We verified experimentally the effectiveness of the Xeno-Factor as a fully automated microinjection system. Results showed that oocytes manipulated for 2 h within the Cell-Sorter (sorting device of the XenoFactor) aged similar to a control. To verify the CellInjector, OATP2 cRNA was injected and after a 36–48-h incubation time, the expected expressed human organic anion transport proteins were tested by an uptake study, which proved that the expression and so the automated injection were performed successfully with similar expression variability compared with manual injection.

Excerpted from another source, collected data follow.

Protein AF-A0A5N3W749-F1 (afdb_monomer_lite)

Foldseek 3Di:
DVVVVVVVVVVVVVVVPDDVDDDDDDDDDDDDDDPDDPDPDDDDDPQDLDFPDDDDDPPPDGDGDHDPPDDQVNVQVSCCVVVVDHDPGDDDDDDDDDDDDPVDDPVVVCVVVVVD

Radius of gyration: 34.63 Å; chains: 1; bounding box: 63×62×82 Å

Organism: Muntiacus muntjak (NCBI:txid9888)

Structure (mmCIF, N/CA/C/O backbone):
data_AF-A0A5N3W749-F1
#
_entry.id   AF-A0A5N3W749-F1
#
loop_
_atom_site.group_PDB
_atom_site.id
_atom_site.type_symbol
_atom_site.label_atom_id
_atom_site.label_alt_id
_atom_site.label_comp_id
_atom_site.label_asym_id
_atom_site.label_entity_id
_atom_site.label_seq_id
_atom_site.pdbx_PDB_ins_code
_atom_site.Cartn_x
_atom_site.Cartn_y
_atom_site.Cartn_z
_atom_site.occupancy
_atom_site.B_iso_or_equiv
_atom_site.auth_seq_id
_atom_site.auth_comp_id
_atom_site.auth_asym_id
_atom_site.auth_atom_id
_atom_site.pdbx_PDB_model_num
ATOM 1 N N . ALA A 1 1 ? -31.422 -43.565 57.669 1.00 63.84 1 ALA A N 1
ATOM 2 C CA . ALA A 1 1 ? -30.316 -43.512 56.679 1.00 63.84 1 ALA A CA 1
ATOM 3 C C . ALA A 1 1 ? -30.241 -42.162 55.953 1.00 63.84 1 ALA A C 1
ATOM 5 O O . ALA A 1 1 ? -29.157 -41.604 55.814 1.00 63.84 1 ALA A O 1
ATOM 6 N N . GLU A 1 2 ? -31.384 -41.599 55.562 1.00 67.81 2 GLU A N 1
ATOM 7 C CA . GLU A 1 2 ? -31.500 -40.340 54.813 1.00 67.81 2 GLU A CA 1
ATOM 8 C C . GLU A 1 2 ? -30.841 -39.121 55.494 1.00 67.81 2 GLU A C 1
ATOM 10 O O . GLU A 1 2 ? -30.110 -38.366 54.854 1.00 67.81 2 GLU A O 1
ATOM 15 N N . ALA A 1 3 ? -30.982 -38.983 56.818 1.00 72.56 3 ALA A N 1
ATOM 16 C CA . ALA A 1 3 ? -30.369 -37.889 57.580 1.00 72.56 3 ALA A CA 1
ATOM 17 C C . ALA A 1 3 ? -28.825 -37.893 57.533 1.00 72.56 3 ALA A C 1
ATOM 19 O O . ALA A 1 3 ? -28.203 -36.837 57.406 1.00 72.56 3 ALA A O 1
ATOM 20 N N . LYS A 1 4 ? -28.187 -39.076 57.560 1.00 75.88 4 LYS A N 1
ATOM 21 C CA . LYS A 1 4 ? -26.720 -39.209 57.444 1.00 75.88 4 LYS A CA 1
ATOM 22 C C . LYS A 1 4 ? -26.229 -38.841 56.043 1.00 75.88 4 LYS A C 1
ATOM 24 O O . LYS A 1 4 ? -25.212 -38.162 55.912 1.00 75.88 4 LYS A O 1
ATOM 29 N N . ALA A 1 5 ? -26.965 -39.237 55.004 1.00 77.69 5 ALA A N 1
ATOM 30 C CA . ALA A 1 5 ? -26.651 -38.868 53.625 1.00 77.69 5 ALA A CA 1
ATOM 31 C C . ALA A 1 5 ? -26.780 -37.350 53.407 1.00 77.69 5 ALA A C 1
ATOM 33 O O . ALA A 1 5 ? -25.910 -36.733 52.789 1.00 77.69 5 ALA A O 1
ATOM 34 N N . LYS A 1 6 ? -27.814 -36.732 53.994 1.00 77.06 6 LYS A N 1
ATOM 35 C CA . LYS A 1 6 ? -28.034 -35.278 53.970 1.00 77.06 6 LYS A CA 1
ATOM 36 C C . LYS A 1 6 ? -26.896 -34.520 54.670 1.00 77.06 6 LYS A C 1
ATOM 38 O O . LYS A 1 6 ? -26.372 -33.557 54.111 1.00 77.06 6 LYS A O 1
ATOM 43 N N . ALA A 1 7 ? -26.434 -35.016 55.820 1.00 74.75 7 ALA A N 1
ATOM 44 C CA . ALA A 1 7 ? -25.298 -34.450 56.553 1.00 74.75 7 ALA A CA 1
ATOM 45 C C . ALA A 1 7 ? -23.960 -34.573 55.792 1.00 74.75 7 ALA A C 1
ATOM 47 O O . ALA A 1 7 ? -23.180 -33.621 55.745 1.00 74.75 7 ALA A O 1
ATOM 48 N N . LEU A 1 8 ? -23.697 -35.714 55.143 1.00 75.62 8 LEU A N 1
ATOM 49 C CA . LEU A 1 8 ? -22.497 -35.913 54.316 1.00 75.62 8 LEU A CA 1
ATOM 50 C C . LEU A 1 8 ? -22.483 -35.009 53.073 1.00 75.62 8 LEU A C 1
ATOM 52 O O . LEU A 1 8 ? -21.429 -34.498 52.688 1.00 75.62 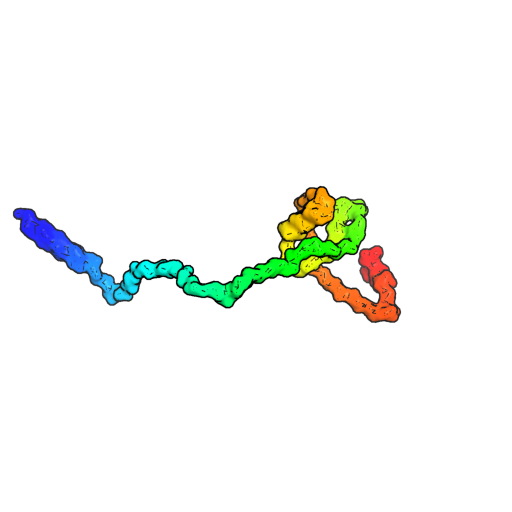8 LEU A O 1
ATOM 56 N N . LYS A 1 9 ? -23.652 -34.771 52.465 1.00 72.00 9 LYS A N 1
ATOM 57 C CA . LYS A 1 9 ? -23.811 -33.880 51.304 1.00 72.00 9 LYS A CA 1
ATOM 58 C C . LYS A 1 9 ? -23.574 -32.413 51.682 1.00 72.00 9 LYS A C 1
ATOM 60 O O . LYS A 1 9 ? -22.879 -31.711 50.952 1.00 72.00 9 LYS A O 1
ATOM 65 N N . ALA A 1 10 ? -24.064 -31.990 52.852 1.00 66.62 10 ALA A N 1
ATOM 66 C CA . ALA A 1 10 ? -23.795 -30.665 53.412 1.00 66.62 10 ALA A CA 1
ATOM 67 C C . ALA A 1 10 ? -22.295 -30.453 53.692 1.00 66.62 10 ALA A C 1
ATOM 69 O O . ALA A 1 10 ? -21.725 -29.462 53.240 1.00 66.62 10 ALA A O 1
ATOM 70 N N . LYS A 1 11 ? -21.616 -31.422 54.329 1.00 62.69 11 LYS A N 1
ATOM 71 C CA . LYS A 1 11 ? -20.162 -31.351 54.583 1.00 62.69 11 LYS A CA 1
ATOM 72 C C . LYS A 1 11 ? -19.328 -31.263 53.295 1.00 62.69 11 LYS A C 1
ATOM 74 O O . LYS A 1 11 ? -18.377 -30.489 53.243 1.00 62.69 11 LYS A O 1
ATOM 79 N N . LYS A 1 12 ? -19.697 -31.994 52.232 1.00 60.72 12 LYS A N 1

So far at the University of Rennes 1 the manual injection of 400 oocytes took two working days. The first day was used to surgically collect the oocytes, decollagenase them, and finally sort them. Because of fatigue reasons of the technician, the oocytes were then incubated until the second day. The second day was used to sort out dead oocytes and inject the viable oocytes. Finally, the injected oocytes were collected and ready for the 48-h incubation. In Figure 13, the average time for a single oocyte is listed next to the individual steps of the microinjection process calculated from the above-mentioned time steps. In summary, by using the XenoFactor, we were able to reduce the microinjection of a batch of 400 oocytes from previously 2 days (manually by one technician) to less than 1 day (automated by the XenoFactor).
For each step in the microinjection process, the average time for one oocyte is listed. Where applicable, the average time for the XenoFactor is also shown. The average time for the manual injection process is calculated from the preparation of a batch with 400 oocytes.

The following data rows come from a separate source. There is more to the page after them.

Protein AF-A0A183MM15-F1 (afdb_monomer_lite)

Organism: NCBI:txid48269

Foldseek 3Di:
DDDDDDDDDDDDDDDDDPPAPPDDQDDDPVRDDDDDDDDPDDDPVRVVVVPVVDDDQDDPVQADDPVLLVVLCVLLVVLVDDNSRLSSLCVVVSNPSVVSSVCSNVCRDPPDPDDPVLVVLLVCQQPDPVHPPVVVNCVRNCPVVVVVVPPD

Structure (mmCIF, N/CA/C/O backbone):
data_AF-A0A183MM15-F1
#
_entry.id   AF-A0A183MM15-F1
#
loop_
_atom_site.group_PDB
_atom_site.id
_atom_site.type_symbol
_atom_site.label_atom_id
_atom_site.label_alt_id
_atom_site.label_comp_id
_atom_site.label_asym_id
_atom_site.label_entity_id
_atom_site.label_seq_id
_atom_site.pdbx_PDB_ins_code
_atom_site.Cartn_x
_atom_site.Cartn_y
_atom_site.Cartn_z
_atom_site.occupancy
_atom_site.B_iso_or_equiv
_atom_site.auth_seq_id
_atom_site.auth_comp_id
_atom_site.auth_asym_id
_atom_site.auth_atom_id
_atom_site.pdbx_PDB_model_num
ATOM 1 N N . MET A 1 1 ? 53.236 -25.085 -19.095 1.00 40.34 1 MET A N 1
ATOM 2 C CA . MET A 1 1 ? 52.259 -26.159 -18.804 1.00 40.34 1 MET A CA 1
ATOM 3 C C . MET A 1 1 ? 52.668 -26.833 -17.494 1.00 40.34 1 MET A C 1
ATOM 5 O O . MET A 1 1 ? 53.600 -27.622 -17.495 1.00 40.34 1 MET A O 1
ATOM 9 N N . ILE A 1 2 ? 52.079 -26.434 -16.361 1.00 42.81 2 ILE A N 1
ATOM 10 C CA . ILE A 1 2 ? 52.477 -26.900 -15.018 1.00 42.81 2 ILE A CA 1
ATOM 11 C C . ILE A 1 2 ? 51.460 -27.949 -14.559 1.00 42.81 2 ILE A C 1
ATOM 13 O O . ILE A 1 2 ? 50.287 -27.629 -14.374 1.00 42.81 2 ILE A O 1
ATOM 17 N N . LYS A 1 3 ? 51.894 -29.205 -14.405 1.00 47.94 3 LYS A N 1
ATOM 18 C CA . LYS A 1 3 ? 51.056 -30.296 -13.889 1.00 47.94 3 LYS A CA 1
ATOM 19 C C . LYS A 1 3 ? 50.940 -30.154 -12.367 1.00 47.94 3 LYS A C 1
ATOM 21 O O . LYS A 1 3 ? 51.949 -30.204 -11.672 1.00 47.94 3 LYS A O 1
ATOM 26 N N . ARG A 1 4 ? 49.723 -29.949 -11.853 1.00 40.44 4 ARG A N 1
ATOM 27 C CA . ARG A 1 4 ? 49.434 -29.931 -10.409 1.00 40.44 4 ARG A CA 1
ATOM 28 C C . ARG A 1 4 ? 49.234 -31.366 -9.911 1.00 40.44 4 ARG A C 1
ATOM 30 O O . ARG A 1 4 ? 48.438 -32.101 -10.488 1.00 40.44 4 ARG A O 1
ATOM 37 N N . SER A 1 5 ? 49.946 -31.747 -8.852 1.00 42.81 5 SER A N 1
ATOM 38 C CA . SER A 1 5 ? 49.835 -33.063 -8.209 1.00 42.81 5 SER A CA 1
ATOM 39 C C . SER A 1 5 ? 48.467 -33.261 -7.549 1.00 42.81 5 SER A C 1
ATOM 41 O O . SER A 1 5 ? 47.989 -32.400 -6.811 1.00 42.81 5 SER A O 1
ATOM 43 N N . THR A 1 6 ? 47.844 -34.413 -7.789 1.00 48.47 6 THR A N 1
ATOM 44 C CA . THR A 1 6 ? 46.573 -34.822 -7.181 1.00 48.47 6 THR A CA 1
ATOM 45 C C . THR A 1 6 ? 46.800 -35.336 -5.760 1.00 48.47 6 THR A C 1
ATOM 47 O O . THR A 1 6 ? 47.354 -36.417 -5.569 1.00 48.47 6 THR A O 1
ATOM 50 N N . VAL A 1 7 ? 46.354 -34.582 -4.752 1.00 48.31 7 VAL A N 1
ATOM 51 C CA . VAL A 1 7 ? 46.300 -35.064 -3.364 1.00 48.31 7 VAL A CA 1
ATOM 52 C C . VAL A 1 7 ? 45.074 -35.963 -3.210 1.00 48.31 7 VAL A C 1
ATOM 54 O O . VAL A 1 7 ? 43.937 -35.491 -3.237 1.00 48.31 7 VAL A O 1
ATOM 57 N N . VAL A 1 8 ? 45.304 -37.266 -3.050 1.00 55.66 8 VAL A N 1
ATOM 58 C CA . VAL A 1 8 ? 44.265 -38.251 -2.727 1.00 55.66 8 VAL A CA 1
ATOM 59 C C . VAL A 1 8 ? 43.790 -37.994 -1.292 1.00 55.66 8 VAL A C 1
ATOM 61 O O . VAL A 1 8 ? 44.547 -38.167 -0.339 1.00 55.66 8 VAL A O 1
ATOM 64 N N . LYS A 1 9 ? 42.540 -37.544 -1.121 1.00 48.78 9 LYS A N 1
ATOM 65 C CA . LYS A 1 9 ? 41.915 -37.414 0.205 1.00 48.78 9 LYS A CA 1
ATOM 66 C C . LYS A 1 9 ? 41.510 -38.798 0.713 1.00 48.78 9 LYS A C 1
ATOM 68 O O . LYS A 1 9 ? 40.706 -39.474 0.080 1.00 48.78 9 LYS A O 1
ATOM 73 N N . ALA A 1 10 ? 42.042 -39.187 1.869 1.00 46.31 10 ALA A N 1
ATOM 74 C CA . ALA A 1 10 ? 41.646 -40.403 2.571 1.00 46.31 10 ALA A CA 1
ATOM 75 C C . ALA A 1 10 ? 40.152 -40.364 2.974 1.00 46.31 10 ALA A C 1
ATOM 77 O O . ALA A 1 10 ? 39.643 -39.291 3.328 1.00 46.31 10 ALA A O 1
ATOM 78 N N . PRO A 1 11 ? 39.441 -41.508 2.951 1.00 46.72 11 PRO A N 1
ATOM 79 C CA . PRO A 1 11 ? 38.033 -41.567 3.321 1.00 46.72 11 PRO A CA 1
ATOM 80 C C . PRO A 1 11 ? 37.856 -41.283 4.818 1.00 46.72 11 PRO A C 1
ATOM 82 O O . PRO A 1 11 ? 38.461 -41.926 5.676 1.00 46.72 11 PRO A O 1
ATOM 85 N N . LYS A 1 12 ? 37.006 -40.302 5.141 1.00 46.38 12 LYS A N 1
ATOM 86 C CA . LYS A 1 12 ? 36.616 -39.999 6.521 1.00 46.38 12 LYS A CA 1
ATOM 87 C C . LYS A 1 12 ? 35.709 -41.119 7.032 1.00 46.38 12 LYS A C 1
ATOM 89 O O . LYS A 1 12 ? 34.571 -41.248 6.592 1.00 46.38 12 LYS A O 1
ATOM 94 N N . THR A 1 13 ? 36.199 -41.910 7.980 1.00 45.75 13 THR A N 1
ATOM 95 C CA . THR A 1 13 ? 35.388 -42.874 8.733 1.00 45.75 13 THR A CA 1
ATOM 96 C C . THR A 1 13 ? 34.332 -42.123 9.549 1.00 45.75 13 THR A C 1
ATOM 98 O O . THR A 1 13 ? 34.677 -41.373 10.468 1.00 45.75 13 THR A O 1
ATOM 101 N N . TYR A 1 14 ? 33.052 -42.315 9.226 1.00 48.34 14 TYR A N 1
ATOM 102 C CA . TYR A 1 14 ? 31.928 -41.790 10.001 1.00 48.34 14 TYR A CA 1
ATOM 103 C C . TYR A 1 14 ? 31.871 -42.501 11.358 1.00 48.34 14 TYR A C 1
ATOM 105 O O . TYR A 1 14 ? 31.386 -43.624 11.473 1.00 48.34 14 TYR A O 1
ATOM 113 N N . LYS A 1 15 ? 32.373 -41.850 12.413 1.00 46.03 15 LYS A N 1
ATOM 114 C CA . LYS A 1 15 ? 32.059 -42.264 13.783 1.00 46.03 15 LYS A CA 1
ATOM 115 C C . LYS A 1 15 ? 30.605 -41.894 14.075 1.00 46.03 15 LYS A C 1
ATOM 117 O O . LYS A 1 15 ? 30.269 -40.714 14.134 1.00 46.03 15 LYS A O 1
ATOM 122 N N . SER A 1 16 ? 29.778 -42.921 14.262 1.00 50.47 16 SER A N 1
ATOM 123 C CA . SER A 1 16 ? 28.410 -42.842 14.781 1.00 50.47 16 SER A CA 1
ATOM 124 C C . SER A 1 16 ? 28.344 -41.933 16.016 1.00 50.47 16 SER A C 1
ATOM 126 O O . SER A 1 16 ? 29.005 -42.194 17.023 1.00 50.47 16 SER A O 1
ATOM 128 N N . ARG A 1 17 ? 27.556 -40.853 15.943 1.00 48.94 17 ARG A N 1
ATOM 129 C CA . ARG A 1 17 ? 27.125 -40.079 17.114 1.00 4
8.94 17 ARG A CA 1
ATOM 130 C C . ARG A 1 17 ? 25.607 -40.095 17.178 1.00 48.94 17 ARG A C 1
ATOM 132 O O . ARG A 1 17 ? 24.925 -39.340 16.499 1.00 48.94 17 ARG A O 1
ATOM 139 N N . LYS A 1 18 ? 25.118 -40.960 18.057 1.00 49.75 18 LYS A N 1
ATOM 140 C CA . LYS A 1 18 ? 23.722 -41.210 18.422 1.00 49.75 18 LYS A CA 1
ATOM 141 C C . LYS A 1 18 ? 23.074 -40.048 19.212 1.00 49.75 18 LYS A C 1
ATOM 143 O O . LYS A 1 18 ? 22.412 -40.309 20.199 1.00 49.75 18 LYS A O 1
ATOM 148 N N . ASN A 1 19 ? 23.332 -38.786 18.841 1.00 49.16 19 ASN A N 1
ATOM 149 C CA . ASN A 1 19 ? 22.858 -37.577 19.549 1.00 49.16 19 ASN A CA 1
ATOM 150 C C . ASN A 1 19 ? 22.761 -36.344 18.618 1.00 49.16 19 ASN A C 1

Furthermore, technicians are less exhausted and can perform other work at the same time.
The current cycle time in the XenoFactor for a single oocyte is 35 s. In a future step, the software will be adapted to perform the sorting, singularization, injection, and collection of four oocytes simultaneously, which will lead to a cycle time of less than 10 s per oocyte.
Acknowledgments
Special thanks to the team of Francois Verrey from the University of Zurich, especially to Ian Forster and Eva Hänsenberger for the supply with fresh oocytes and buffer as well as the good discussions. We also thank the European Commission for supporting this project within the integrated project Hydromel NMP2-CT-2006–026622.
Competing Interests Statement: The authors certify that they have no relevant financial interests in this manuscript and that all financial and material support for this research and work are clearly identified in the manuscript.